'''
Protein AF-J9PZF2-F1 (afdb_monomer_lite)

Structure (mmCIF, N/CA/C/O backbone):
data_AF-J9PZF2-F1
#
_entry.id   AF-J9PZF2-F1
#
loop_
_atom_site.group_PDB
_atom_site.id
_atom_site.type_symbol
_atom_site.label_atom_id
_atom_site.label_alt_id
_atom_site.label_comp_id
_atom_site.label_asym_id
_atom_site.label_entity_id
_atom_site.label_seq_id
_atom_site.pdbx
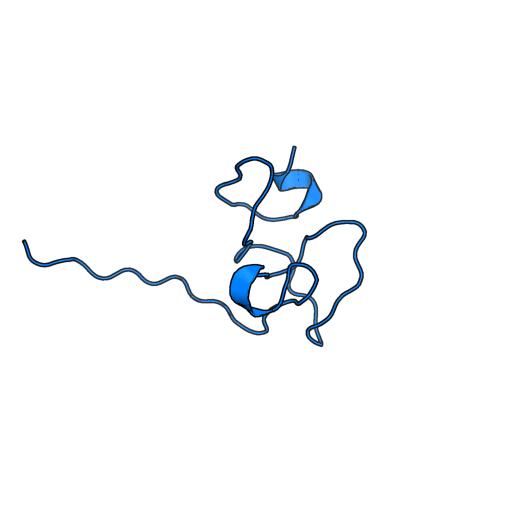_PDB_ins_code
_atom_site.Cartn_x
_atom_site.Cartn_y
_atom_site.Cartn_z
_atom_site.occupancy
_atom_site.B_iso_or_equiv
_atom_site.auth_seq_id
_atom_site.auth_comp_id
_atom_site.auth_asym_id
_atom_site.auth_atom_id
_atom_site.pdbx_PDB_model_num
ATOM 1 N N . ASN A 1 1 ? 15.698 0.204 0.046 1.00 86.44 1 ASN A N 1
ATOM 2 C CA . ASN A 1 1 ? 14.698 1.293 0.009 1.00 86.44 1 ASN A CA 1
ATOM 3 C C . ASN A 1 1 ? 13.363 0.728 -0.482 1.00 86.44 1 ASN A C 1
ATOM 5 O O . ASN A 1 1 ? 13.126 0.697 -1.680 1.00 86.44 1 ASN A O 1
ATOM 9 N N . CYS A 1 2 ? 12.531 0.197 0.419 1.00 95.19 2 CYS A N 1
ATOM 10 C CA . CYS A 1 2 ? 11.299 -0.506 0.029 1.00 95.19 2 CYS A CA 1
ATOM 11 C C . CYS A 1 2 ? 10.191 0.434 -0.446 1.00 95.19 2 CYS A C 1
ATOM 13 O O . CYS A 1 2 ? 9.489 0.089 -1.388 1.00 95.19 2 CYS A O 1
ATOM 15 N N . ALA A 1 3 ? 10.095 1.633 0.133 1.00 95.81 3 ALA A N 1
ATOM 16 C CA . ALA A 1 3 ? 9.132 2.644 -0.294 1.00 95.81 3 ALA A CA 1
ATOM 17 C C . ALA A 1 3 ? 9.276 2.986 -1.786 1.00 95.81 3 ALA A C 1
ATOM 19 O O . ALA A 1 3 ? 8.276 3.063 -2.497 1.00 95.81 3 ALA A O 1
ATOM 20 N N . LEU A 1 4 ? 10.517 3.098 -2.282 1.00 96.00 4 LEU A
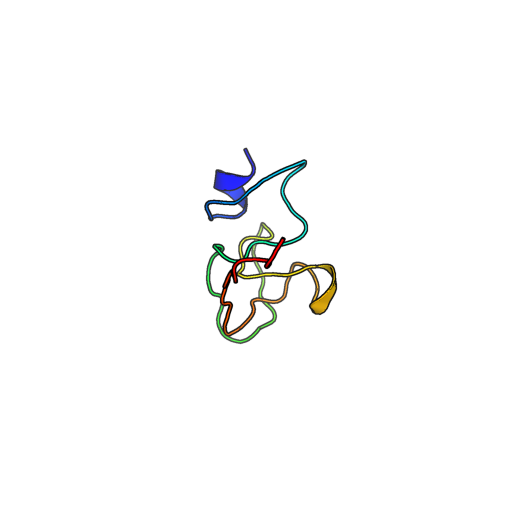 N 1
ATOM 21 C CA . LEU A 1 4 ? 10.790 3.323 -3.705 1.00 96.00 4 LEU A CA 1
ATOM 22 C C . LEU A 1 4 ? 10.305 2.159 -4.591 1.00 96.00 4 LEU A C 1
ATOM 24 O O . LEU A 1 4 ? 9.729 2.392 -5.650 1.00 96.00 4 LEU A O 1
ATOM 28 N N . TYR A 1 5 ? 10.529 0.910 -4.172 1.00 95.56 5 TYR A N 1
ATOM 29 C CA . TYR A 1 5 ? 10.214 -0.275 -4.980 1.00 95.56 5 TYR A CA 1
ATOM 30 C C . TYR A 1 5 ? 8.740 -0.680 -4.928 1.00 95.56 5 TYR A C 1
ATOM 32 O O . TYR A 1 5 ? 8.186 -1.061 -5.953 1.00 95.56 5 TYR A O 1
ATOM 40 N N . GLN A 1 6 ? 8.102 -0.589 -3.760 1.00 96.06 6 GLN A N 1
ATOM 41 C CA . GLN A 1 6 ? 6.692 -0.942 -3.571 1.00 96.06 6 GLN A CA 1
ATOM 42 C C . GLN A 1 6 ? 5.735 0.238 -3.805 1.00 96.06 6 GLN A C 1
ATOM 44 O O . GLN A 1 6 ? 4.523 0.077 -3.691 1.00 96.06 6 GLN A O 1
ATOM 49 N N . ARG A 1 7 ? 6.269 1.414 -4.169 1.00 96.00 7 ARG A N 1
ATOM 50 C CA . ARG A 1 7 ? 5.518 2.576 -4.675 1.00 96.00 7 ARG A CA 1
ATOM 51 C C . ARG A 1 7 ? 4.366 3.032 -3.766 1.00 96.00 7 ARG A C 1
ATOM 53 O O . ARG A 1 7 ? 3.307 3.415 -4.250 1.00 96.00 7 ARG A O 1
ATOM 60 N N . GLY A 1 8 ? 4.592 3.020 -2.453 1.00 95.06 8 GLY A N 1
ATOM 61 C CA . GLY A 1 8 ? 3.622 3.468 -1.452 1.00 95.06 8 GLY A CA 1
ATOM 62 C C . GLY A 1 8 ? 4.285 3.813 -0.120 1.00 95.06 8 GLY A C 1
ATOM 63 O O . GLY A 1 8 ? 5.340 3.270 0.214 1.00 95.06 8 GLY A O 1
ATOM 64 N N . GLY A 1 9 ? 3.686 4.721 0.649 1.00 96.62 9 GLY A N 1
ATOM 65 C CA . GLY A 1 9 ? 4.088 4.962 2.036 1.00 96.62 9 GLY A CA 1
ATOM 66 C C . GLY A 1 9 ? 3.518 3.872 2.940 1.00 96.62 9 GLY A C 1
ATOM 67 O O . GLY A 1 9 ? 2.304 3.685 2.971 1.00 96.62 9 GLY A O 1
ATOM 68 N N . TRP A 1 10 ? 4.370 3.148 3.664 1.00 97.06 10 TRP A N 1
ATOM 69 C CA . TRP A 1 10 ? 3.949 2.042 4.525 1.00 97.06 10 TRP A CA 1
ATOM 70 C C . TRP A 1 10 ? 4.915 1.839 5.694 1.00 97.06 10 TRP A C 1
ATOM 72 O O . TRP A 1 10 ? 6.050 2.324 5.668 1.00 97.06 10 TRP A O 1
ATOM 82 N N . TRP A 1 11 ? 4.481 1.086 6.704 1.00 96.12 11 TRP A N 1
ATOM 83 C CA . TRP A 1 11 ? 5.342 0.620 7.791 1.00 96.12 11 TRP A CA 1
ATOM 84 C C . TRP A 1 11 ? 6.197 -0.555 7.312 1.00 96.12 11 TRP A C 1
ATOM 86 O O . TRP A 1 11 ? 5.857 -1.721 7.503 1.00 96.12 11 TRP A O 1
ATOM 96 N N . TYR A 1 12 ? 7.292 -0.241 6.624 1.00 95.81 12 TYR A N 1
ATOM 97 C CA . TYR A 1 12 ? 8.182 -1.252 6.064 1.00 95.81 12 TYR A CA 1
ATOM 98 C C . TYR A 1 12 ? 9.122 -1.863 7.113 1.00 95.81 12 TYR A C 1
ATOM 100 O O . TYR A 1 12 ? 9.777 -1.147 7.868 1.00 95.81 12 TYR A O 1
ATOM 108 N N . HIS A 1 13 ? 9.276 -3.184 7.066 1.00 93.25 13 HIS A N 1
ATOM 109 C CA . HIS A 1 13 ? 10.284 -3.969 7.773 1.00 93.25 13 HIS A CA 1
ATOM 110 C C . HIS A 1 13 ? 10.673 -5.164 6.889 1.00 93.25 13 HIS A C 1
ATOM 112 O O . HIS A 1 13 ? 9.840 -6.023 6.619 1.00 93.25 13 HIS A O 1
ATOM 118 N N
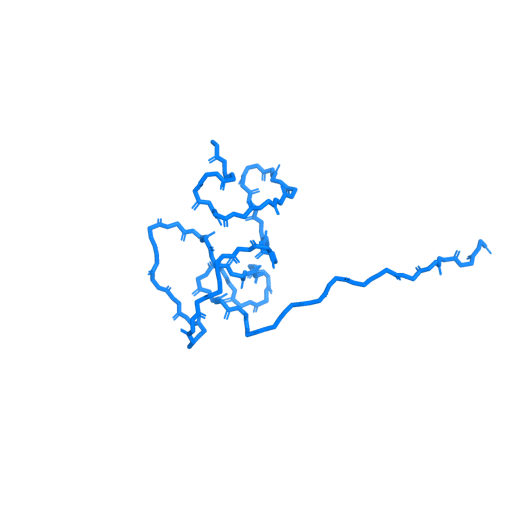 . ALA A 1 14 ? 11.913 -5.192 6.378 1.00 91.75 14 ALA A N 1
ATOM 119 C CA . ALA A 1 14 ? 12.310 -6.097 5.285 1.00 91.75 14 ALA A CA 1
ATOM 120 C C . ALA A 1 14 ? 11.312 -6.049 4.100 1.00 91.75 14 ALA A C 1
ATOM 122 O O . ALA A 1 14 ? 10.895 -7.059 3.543 1.00 91.75 14 ALA A O 1
ATOM 123 N N . CYS A 1 15 ? 10.930 -4.822 3.732 1.00 93.38 15 CYS A N 1
ATOM 124 C CA . CYS A 1 15 ? 9.766 -4.491 2.915 1.00 93.38 15 
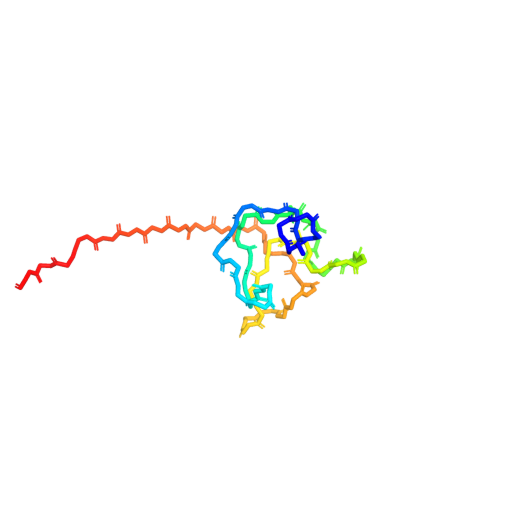CYS A CA 1
ATOM 125 C C . CYS A 1 15 ? 8.456 -4.773 3.644 1.00 93.38 15 CYS A C 1
ATOM 127 O O . CYS A 1 15 ? 8.248 -4.132 4.669 1.00 93.38 15 CYS A O 1
ATOM 129 N N . ALA A 1 16 ? 7.535 -5.580 3.130 1.00 94.81 16 ALA A N 1
ATOM 130 C CA . ALA A 1 16 ? 6.261 -5.766 3.811 1.00 94.81 16 ALA A CA 1
ATOM 131 C C . ALA A 1 16 ? 5.562 -7.063 3.402 1.00 94.81 16 ALA A C 1
ATOM 133 O O . ALA A 1 16 ? 5.849 -7.637 2.355 1.00 94.81 16 ALA A O 1
ATOM 134 N N . HIS A 1 17 ? 4.626 -7.476 4.253 1.00 96.38 17 HIS A N 1
ATOM 135 C CA . HIS A 1 17 ? 3.637 -8.522 3.987 1.00 96.38 17 HIS A CA 1
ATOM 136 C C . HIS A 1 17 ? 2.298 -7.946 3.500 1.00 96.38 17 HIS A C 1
'''
▶ **TASK REQUIREMENTS**
Copy word for word only the lines above from the one with "ATOM 123 N N" through the one with "ATOM 131 C C". Leave pictures out.

▶ **RESULT OF THE TASK**
ATOM 123 N N . CYS A 1 15 ? 10.930 -4.822 3.732 1.00 93.38 15 CYS A N 1
ATOM 124 C CA . CYS A 1 15 ? 9.766 -4.491 2.915 1.00 93.38 15 
CYS A CA 1
ATOM 125 C C . CYS A 1 15 ? 8.456 -4.773 3.644 1.00 93.38 15 CYS A C 1
ATOM 127 O O . CYS A 1 15 ? 8.248 -4.132 4.669 1.00 93.38 15 CYS A O 1
ATOM 129 N N . ALA A 1 16 ? 7.535 -5.580 3.130 1.00 94.81 16 ALA A N 1
ATOM 130 C CA . ALA A 1 16 ? 6.261 -5.766 3.811 1.00 94.81 16 ALA A CA 1
ATOM 131 C C . ALA A 1 16 ? 5.562 -7.063 3.402 1.00 94.81 16 ALA A C 1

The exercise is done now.